Ablation studies demonstrate that increased token count and codebook size enhance reconstruction, and token schedule aligns with known properties of diffusion (more tokens for higher t). The pipeline substantially outperforms spatial and 1D tokenizers (see PSNR and rFID measures).
Figure 7: Comparative reconstructions: Selftok achieves highest fidelity with non-spatial tokens.
AR VLM Training and Synergy
Selftok enables a unified VLM, trained autoregressively with a vocabulary containing both text and visual tokens, using a standard cross-entropy objective. Multimodal alignment is enforced with formats for text-to-image, image-to-text, image-only, and text-only, facilitating task transfer and minimizing catastrophic forgetting.

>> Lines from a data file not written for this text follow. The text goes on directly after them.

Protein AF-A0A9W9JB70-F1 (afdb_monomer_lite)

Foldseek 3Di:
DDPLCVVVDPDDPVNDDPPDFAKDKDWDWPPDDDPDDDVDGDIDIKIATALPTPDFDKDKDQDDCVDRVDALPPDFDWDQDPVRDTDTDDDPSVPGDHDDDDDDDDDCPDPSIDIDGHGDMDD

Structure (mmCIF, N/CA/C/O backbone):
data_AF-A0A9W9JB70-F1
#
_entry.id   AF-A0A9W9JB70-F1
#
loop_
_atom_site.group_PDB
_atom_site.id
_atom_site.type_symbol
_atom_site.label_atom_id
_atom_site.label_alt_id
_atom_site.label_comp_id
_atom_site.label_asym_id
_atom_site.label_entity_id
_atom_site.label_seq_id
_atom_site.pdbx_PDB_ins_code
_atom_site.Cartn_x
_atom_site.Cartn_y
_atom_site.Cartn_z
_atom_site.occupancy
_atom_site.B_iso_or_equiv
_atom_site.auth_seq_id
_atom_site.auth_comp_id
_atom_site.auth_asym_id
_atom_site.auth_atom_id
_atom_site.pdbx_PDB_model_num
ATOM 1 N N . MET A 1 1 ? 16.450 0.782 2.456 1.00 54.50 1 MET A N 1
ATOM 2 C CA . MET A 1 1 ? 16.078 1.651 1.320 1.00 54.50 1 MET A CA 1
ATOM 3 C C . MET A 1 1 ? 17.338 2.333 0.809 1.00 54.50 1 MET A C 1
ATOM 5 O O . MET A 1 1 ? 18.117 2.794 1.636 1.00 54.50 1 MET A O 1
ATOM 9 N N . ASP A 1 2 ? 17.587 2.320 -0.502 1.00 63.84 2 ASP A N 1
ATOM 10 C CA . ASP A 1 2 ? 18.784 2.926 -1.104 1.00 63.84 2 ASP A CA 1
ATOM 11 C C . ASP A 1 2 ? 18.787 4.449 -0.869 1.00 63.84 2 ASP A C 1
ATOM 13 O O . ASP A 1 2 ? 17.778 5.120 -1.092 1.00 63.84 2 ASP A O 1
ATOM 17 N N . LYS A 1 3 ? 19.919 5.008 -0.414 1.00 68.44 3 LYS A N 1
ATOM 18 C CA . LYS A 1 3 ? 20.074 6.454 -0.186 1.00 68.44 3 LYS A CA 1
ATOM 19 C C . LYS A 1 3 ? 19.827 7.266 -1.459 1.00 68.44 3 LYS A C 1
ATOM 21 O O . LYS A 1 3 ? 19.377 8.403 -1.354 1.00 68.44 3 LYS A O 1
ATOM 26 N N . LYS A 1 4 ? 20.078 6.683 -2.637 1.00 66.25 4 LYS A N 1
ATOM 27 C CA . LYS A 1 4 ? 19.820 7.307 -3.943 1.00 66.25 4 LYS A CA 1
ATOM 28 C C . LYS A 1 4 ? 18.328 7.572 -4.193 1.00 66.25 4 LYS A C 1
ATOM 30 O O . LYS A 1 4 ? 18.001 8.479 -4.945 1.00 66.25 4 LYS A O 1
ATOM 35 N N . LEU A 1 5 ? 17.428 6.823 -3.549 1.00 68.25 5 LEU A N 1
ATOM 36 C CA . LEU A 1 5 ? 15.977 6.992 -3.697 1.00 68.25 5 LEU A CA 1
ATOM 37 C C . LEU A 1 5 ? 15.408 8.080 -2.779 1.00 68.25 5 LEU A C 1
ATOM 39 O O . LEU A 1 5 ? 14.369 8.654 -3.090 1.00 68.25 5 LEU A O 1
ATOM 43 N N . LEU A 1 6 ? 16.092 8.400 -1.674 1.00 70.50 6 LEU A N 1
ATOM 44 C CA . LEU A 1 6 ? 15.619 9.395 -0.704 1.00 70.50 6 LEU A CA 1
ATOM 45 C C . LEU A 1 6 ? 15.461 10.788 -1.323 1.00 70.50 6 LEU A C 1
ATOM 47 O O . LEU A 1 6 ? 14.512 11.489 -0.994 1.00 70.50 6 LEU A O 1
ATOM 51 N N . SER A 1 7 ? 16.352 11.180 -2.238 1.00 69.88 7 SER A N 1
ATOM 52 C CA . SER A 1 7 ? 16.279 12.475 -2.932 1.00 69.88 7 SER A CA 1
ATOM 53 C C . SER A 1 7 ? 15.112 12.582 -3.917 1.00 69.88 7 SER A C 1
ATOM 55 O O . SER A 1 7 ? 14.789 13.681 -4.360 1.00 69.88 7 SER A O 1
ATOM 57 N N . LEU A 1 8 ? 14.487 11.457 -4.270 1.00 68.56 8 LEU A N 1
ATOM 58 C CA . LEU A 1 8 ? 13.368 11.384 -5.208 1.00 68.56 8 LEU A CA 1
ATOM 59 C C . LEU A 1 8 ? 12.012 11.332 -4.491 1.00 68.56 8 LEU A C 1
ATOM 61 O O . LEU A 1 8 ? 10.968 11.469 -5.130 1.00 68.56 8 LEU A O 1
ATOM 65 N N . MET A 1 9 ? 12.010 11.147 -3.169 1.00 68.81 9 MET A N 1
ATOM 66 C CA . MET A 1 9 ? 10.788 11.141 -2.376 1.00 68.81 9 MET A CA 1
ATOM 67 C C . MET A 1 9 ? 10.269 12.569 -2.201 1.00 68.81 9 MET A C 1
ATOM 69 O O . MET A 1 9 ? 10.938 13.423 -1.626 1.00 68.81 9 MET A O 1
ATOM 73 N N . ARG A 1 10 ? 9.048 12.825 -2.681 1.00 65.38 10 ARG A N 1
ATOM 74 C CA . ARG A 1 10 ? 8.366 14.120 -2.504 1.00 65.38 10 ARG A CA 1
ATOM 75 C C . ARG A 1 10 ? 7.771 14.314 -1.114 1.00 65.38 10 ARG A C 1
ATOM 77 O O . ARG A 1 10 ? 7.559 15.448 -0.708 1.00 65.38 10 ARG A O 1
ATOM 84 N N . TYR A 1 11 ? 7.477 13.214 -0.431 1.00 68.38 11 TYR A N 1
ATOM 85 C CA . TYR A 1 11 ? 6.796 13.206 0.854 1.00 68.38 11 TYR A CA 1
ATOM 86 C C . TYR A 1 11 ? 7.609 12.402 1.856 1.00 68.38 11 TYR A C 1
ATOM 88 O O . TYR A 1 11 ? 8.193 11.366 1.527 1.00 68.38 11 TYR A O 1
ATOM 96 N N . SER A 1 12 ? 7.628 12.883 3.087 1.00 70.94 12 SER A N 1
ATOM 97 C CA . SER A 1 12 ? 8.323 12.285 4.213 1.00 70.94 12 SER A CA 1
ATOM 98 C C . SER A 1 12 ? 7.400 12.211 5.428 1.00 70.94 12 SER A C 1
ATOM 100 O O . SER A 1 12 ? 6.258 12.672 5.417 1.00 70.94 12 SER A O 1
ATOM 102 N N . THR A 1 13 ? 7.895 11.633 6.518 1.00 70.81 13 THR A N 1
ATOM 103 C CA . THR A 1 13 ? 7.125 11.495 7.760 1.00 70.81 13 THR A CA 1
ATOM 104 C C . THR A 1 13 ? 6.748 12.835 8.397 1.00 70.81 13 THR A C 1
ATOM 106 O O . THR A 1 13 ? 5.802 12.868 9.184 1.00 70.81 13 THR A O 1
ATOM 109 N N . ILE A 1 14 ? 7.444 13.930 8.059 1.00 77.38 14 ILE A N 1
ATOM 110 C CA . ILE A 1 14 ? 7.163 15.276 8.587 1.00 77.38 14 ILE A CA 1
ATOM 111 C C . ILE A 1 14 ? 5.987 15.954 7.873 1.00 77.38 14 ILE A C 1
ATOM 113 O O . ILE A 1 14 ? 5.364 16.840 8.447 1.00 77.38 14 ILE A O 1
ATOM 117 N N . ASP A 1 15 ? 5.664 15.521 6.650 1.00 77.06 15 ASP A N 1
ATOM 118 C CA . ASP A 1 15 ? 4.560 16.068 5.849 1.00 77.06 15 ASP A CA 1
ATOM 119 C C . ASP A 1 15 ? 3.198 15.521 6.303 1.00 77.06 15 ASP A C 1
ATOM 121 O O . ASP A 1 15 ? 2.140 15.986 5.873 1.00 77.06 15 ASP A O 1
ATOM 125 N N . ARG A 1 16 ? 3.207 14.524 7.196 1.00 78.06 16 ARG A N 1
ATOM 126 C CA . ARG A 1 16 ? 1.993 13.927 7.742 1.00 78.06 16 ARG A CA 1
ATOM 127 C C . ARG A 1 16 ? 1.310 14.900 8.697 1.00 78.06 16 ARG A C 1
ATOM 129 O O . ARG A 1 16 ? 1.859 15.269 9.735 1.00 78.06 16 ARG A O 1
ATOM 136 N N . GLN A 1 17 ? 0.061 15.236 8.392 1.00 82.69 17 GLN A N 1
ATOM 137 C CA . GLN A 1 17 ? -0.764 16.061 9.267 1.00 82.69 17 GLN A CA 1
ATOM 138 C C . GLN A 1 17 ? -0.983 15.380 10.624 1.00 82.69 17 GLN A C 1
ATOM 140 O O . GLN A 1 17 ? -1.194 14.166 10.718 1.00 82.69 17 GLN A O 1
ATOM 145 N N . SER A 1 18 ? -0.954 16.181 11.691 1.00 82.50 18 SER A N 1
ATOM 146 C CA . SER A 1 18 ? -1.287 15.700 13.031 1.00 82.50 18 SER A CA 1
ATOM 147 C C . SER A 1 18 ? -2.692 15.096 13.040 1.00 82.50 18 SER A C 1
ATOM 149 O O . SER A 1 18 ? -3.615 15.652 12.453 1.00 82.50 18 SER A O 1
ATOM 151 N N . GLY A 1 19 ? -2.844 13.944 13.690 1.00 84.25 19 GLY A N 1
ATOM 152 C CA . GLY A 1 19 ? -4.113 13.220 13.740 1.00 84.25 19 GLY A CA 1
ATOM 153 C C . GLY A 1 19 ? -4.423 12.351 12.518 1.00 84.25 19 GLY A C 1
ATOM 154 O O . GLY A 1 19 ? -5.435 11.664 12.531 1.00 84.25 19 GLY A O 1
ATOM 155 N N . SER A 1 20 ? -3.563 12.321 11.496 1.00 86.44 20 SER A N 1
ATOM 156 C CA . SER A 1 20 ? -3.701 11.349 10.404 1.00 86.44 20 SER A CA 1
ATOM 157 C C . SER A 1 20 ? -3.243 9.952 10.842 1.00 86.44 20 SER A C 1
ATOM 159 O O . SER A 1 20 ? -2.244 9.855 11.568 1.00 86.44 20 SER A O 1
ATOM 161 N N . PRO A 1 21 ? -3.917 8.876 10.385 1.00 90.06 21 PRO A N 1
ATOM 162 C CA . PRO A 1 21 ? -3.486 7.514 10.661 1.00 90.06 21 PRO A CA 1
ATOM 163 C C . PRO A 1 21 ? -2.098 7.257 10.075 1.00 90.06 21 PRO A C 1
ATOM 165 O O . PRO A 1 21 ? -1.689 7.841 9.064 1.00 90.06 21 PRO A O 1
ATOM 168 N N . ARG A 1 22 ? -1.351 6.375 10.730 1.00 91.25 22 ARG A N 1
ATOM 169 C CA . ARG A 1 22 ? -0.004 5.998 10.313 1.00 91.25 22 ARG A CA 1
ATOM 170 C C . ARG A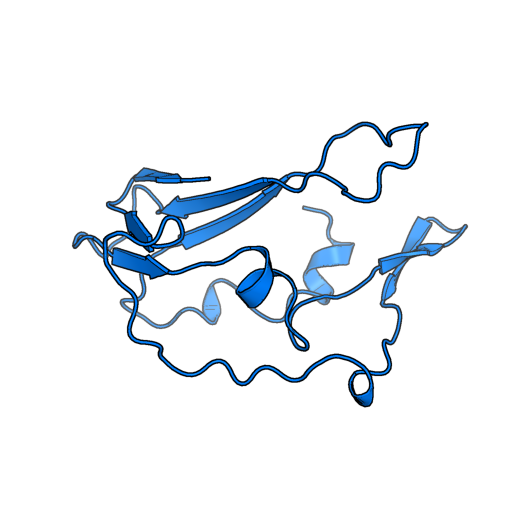 1 22 ? -0.083 4.801 9.377 1.00 91.25 22 ARG A C 1
ATOM 172 O O . ARG A 1 22 ? -0.102 3.660 9.824 1.00 91.25 22 ARG A O 1
ATOM 179 N N . LEU A 1 23 ? -0.179 5.088 8.084 1.00 89.19 23 LEU A N 1
ATOM 180 C CA . LEU A 1 23 ? -0.256 4.070 7.043 1.00 89.19 23 LEU A CA 1
ATOM 181 C C . LEU A 1 23 ? 1.068 3.953 6.292 1.00 89.19 23 LEU A C 1
ATOM 183 O O . LEU A 1 23 ? 1.698 4.961 5.967 1.00 89.19 23 LEU A O 1
ATOM 187 N N . THR A 1 24 ? 1.437 2.720 5.968 1.00 88.56 24 THR A N 1
ATOM 188 C CA . THR A 1 24 ? 2.559 2.389 5.091 1.00 88.56 24 THR A CA 1
ATOM 189 C C . THR A 1 24 ? 2.031 1.658 3.864 1.00 88.56 24 THR A C 1
ATOM 191 O O . THR A 1 24 ? 1.356 0.642 4.001 1.00 88.56 24 THR A O 1
ATOM 194 N N . LEU A 1 25 ? 2.365 2.154 2.670 1.00 85.00 25 LEU A N 1
ATOM 195 C CA . LEU A 1 25 ? 2.153 1.454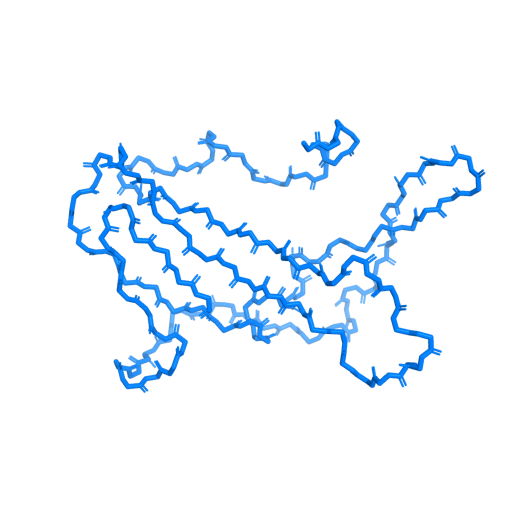 1.402 1.00 85.00 25 LEU A CA 1
ATOM 196 C C . LEU A 1 25 ? 3.478 0.826 0.961 1.00 85.00 25 LEU A C 1
ATOM 198 O O . LEU A 1 25 ? 4.467 1.531 0.765 1.00 85.00 25 LEU A O 1
ATOM 202 N N . THR A 1 26 ? 3.495 -0.492 0.798 1.00 85.81 26 THR A N 1
ATOM 203 C CA . THR A 1 26 ? 4.652 -1.255 0.318 1.00 85.81 26 THR A CA 1
ATOM 204 C C . THR A 1 26 ? 4.346 -1.835 -1.054 1.00 85.81 26 THR A C 1
ATOM 206 O O . THR A 1 26 ? 3.284 -2.418 -1.254 1.00 85.81 26 THR A O 1
ATOM 209 N N . LEU A 1 27 ? 5.286 -1.693 -1.989 1.00 81.94 27 LEU A N 1
ATOM 210 C CA . LEU A 1 27 ? 5.209 -2.275 -3.324 1.00 81.94 27 LEU A CA 1
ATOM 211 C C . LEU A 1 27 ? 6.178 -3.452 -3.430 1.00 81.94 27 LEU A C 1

On DPG-Bench and GenEval, Selftok-SFT surpasses all contemporaneous AR-based VLMs in alignment metrics. Particularly notable is its positive synergy: joint training for generation and comprehension improves both, whereas spatial tokenizations suffer conflict in this setting.
Figure 8: Selftok demonstrates robust positive Δ in multitask synergy, in stark contrast to spatial VQ-tokens.
Visual Reinforcement Learning
The formulation of visual RL over discrete AR token sequences enables application of the Bellman equation and policy improvement theorems. In this MDP, tokens are actions, sequences are states, and rewards are defined by programmatic detectors or QA-based VLM feedback. Crucially, only AR token sequences avoid anti-causal feedback loops; spatial token-based models do not admit the required recursion by Bellman’s structure.
Figure 9: AR token causal graphs support recursive value computation; spatial tokens induce anti-causal paths that invalidate Bellman factorization.
Empirical Validation: Visual RL Gains
Selftok-based VLMs subjected to visual RL—driven by CLIP or comprehension VLM rewards—show strong improvement in image-text consistency, especially for rare and compositionally complex prompts. The gain is uniquely significant for Selftok (e.g., +18 on GenEval), while spatial token-based models plateau or degrade under RL.
Figure 10: Reward progression under RL—a sharp climb for Selftok (green), little effect for spatial token-based models (orange).
Figure 11: Visual RL enables Selftok to generate accurate rare combinations (e.g. “red dog”, “yellow broccoli”) that are impossible under SFT.
Limitations and Future Work
While Selftok addresses core theoretical and practical limitations of spatial and hybrid VLM tokenizer architectures, it substantially increases token throughput requirements—LLMs are bottlenecked in generation speed relative to diffusion models. Scaling to high-resolution images or video generation (e.g., 512×512 with 2K+ tokens per frame) remains computationally intensive.
Figure 12: Promising preliminary results on 512×512 scaling via token reuse and multi-resolution Selftok.
Current models have not yet demonstrated cross-modal emergent capabilities at scale due to limited model capacity and training data. Planned extensions include physics-aware RL for video models and large-scale evaluation of cross-modal transfer.
Conclusion
Selftok establishes a rigorous AR formulation for visual tokenization, aligning causality of image discrete representations with AR LLM protocols and enabling direct application of reinforcement learning for vision. The observed qualitative and quantitative improvements validate the theoretical critique of spatial tokenization and the power of an AR, diffusion-driven non-spatial visual tokenizer. The path forward is clear: scaling Selftok to higher resolutions and longer sequences, and leveraging its compatibility with LLM RL pipelines, to unlock robust, interactive, and synergistic multimodal reasoning and generation at scale.